A third direction is the regime detector itself. The current HMM uses Gaussian emissions, which is a known poor fit for crypto returns – the empirical distributions are fat-tailed and asymmetric, with the kind of tail events the loop’s hard-rejection gate exists to defend against. A single 30%-down day can fool a Gaussian-emission HMM into a regime call that doesn’t reflect the underlying dynamics.
Finding #1 – soft blending dominating hard switching – is consistent with this: the HMM’s regime calls aren’t confident not because the regimes don’t exist, but because the emission model is too simple to assign them confidently.
Replacements worth trying, ranked by implementation cost:
- Student’s $t$ emissions. Minimal change to the existing HMM, just heavier tails. Cheap to implement, immediate test of whether soft-blend dominance survives a fatter-tailed emission model.
- Hidden semi-Markov models with explicit state-duration distributions, capturing the empirical fact that regimes don’t switch every day.
- Mixture-of-Gaussians or GARCH-style emissions to model volatility clustering inside a regime rather than across them.

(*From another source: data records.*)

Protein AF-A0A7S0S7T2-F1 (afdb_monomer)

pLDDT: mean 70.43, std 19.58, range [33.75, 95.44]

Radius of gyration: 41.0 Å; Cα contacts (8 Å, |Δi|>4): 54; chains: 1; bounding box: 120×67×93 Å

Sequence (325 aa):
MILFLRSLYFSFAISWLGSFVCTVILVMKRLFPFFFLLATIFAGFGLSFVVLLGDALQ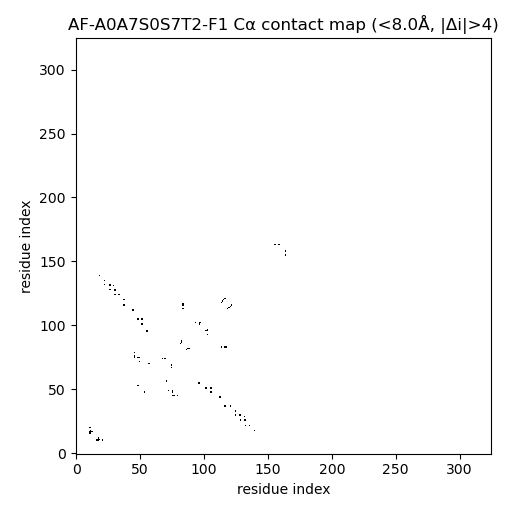TDQYDEDMVAPDGSIGAVFIRLFVSIFSGLDDDYMRQKLGPGNTTVLYVMLKVLYQVLVTIVLLNILIAIIGESYSQVLEQKECELLRNKATLLIEAEALMPAFVMARINAAISKKWLYAIKPRKFTEEQGAAVAHDDDSHSQLEKQLQALAASVAAISEQLRRQDPAWKAGRQDLLAQQPGGPATGSAKQEQGEFEVTPAEGGAQGLHLRGVARETTPMAGMLASQQAGLSVSAQPHSAQVHPQSPPAHLQRHASDNSVDEELAAI

Nearest PDB structures (foldseek):
  7mz9-assembly1_C  TM=6.587E-01  e=4.077E-02  Rattus norvegicus

Secondary structure (DSSP, 8-state):
-HHHHHHHHHGGGSHHHHHHHHHHHHHHHHHHHHHHHHHHHHHHHHHHHHHHHHHHHTT----TTSS-----HHHHHHHHHHHHHH---HHHHHHHT-SSHHHHHHHHHHHHHHIIIIIIIHHHHHHHHHHHHHHHHHHHHHHHHHHHHHHHHHHHHTS-HHHHHHHHHHHTTT-----------GGGGTT----HHHHHHHHHHHHHHHHHHHHHHHHHHHHHHHHHHHHHHHHHT-----------------------------------------------------------------------------------S-S--

Mean predicted aligned error: 20.54 Å

Structure (mmCIF, N/CA/C/O backbone):
data_AF-A0A7S0S7T2-F1
#
_entry.id   AF-A0A7S0S7T2-F1
#
loop_
_atom_site.group_PDB
_atom_site.id
_atom_site.type_symbol
_atom_site.label_atom_id
_atom_site.label_alt_id
_atom_site.label_comp_id
_atom_site.label_asym_id
_atom_site.label_entity_id
_atom_site.label_seq_id
_atom_site.pdbx_PDB_ins_code
_atom_site.Cartn_x
_atom_site.Cartn_y
_atom_site.Cartn_z
_atom_site.occupancy
_atom_site.B_iso_or_equiv
_atom_site.auth_seq_id
_atom_site.auth_comp_id
_atom_site.auth_asym_id
_atom_site.auth_atom_id
_atom_site.pdbx_PDB_model_num
ATOM 1 N N . MET A 1 1 ? 5.232 -19.666 3.434 1.00 85.75 1 MET A N 1
ATOM 2 C CA . MET A 1 1 ? 4.396 -18.442 3.419 1.00 85.75 1 MET A CA 1
ATOM 3 C C . MET A 1 1 ? 2.965 -18.678 3.902 1.00 85.75 1 MET A C 1
ATOM 5 O O . MET A 1 1 ? 2.574 -18.036 4.866 1.00 85.75 1 MET A O 1
ATOM 9 N N . ILE A 1 2 ? 2.204 -19.631 3.346 1.00 90.31 2 ILE A N 1
ATOM 10 C CA . ILE A 1 2 ? 0.798 -19.883 3.750 1.00 90.31 2 ILE A CA 1
ATOM 11 C C . ILE A 1 2 ? 0.645 -20.231 5.246 1.00 90.31 2 ILE A C 1
ATOM 13 O O . ILE A 1 2 ? -0.249 -19.712 5.908 1.00 90.31 2 ILE A O 1
ATOM 17 N N . LEU A 1 3 ? 1.553 -21.038 5.813 1.00 91.94 3 LEU A N 1
ATOM 18 C CA . LEU A 1 3 ? 1.549 -21.348 7.253 1.00 91.94 3 LEU A CA 1
ATOM 19 C C . LEU A 1 3 ? 1.784 -20.110 8.133 1.00 91.94 3 LEU A C 1
ATOM 21 O O . LEU A 1 3 ? 1.208 -20.011 9.210 1.00 91.94 3 LEU A O 1
ATOM 25 N N . PHE A 1 4 ? 2.570 -19.142 7.656 1.00 89.94 4 PHE A N 1
ATOM 26 C CA . PHE A 1 4 ? 2.823 -17.892 8.372 1.00 89.94 4 PHE A CA 1
ATOM 27 C C . PHE A 1 4 ? 1.603 -16.964 8.322 1.00 89.94 4 PHE A C 1
ATOM 29 O O . PHE A 1 4 ? 1.234 -16.395 9.342 1.00 89.94 4 PHE A O 1
ATOM 36 N N . LEU A 1 5 ? 0.900 -16.890 7.180 1.00 82.81 5 LEU A N 1
ATOM 37 C CA . LEU A 1 5 ? -0.402 -16.211 7.103 1.00 82.81 5 LEU A CA 1
ATOM 38 C C . LEU A 1 5 ? -1.437 -16.856 8.036 1.00 82.81 5 LEU A C 1
ATOM 40 O O . LEU A 1 5 ? -2.176 -16.152 8.717 1.00 82.81 5 LEU A O 1
ATOM 44 N N . ARG A 1 6 ? -1.468 -18.193 8.111 1.00 87.94 6 ARG A N 1
ATOM 45 C CA . ARG A 1 6 ? -2.341 -18.914 9.050 1.00 87.94 6 ARG A CA 1
ATOM 46 C C . ARG A 1 6 ? -1.958 -18.632 10.508 1.00 87.94 6 ARG A C 1
ATOM 48 O O . ARG A 1 6 ? -2.842 -18.492 11.347 1.00 87.94 6 ARG A O 1
ATOM 55 N N . SER A 1 7 ? -0.664 -18.485 10.798 1.00 84.19 7 SER A N 1
ATOM 56 C CA . SER A 1 7 ? -0.174 -18.041 12.109 1.00 84.19 7 SER A CA 1
ATOM 57 C C . SER A 1 7 ? -0.607 -16.607 12.427 1.00 84.19 7 SER A C 1
ATOM 59 O O . SER A 1 7 ? -1.052 -16.348 13.538 1.00 84.19 7 SER A O 1
ATOM 61 N N . LEU A 1 8 ? -0.554 -15.692 11.455 1.00 81.12 8 LEU A N 1
ATOM 62 C CA . LEU A 1 8 ? -1.063 -14.318 11.575 1.00 81.12 8 LEU A CA 1
ATOM 63 C C . LEU A 1 8 ? -2.575 -14.277 11.836 1.00 81.12 8 LEU A C 1
ATOM 65 O O . LEU A 1 8 ? -3.057 -13.424 12.576 1.00 81.12 8 LEU A O 1
ATOM 69 N N . TYR A 1 9 ? -3.327 -15.223 11.274 1.00 84.44 9 TYR A N 1
ATOM 70 C CA . TYR A 1 9 ? -4.742 -15.381 11.595 1.00 84.44 9 TYR A CA 1
ATOM 71 C C . TYR A 1 9 ? -4.944 -15.881 13.030 1.00 84.44 9 TYR A C 1
ATOM 73 O O . TYR A 1 9 ? -5.819 -15.393 13.732 1.00 84.44 9 TYR A O 1
ATOM 81 N N . PHE A 1 10 ? -4.107 -16.800 13.518 1.00 84.69 10 PHE A N 1
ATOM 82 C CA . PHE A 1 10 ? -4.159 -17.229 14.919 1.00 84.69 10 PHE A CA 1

- Neural sequence models (LSTM / Transformer) that learn regime structure end-to-end without the Markov assumption – higher capacity, harder to interpret, and the most aggressive departure from the current contract surface.
Any of these slots into the regime-detector hole in the contract surface; the autoresearch loop runs unchanged on the new detector and re-evaluates whether the same parameter winners hold.
The autoresearch contract – single scalar score, fixed harness, modifiable interior, program.md spec – carries over to all three directions unchanged. That’s the part of the methodology worth keeping.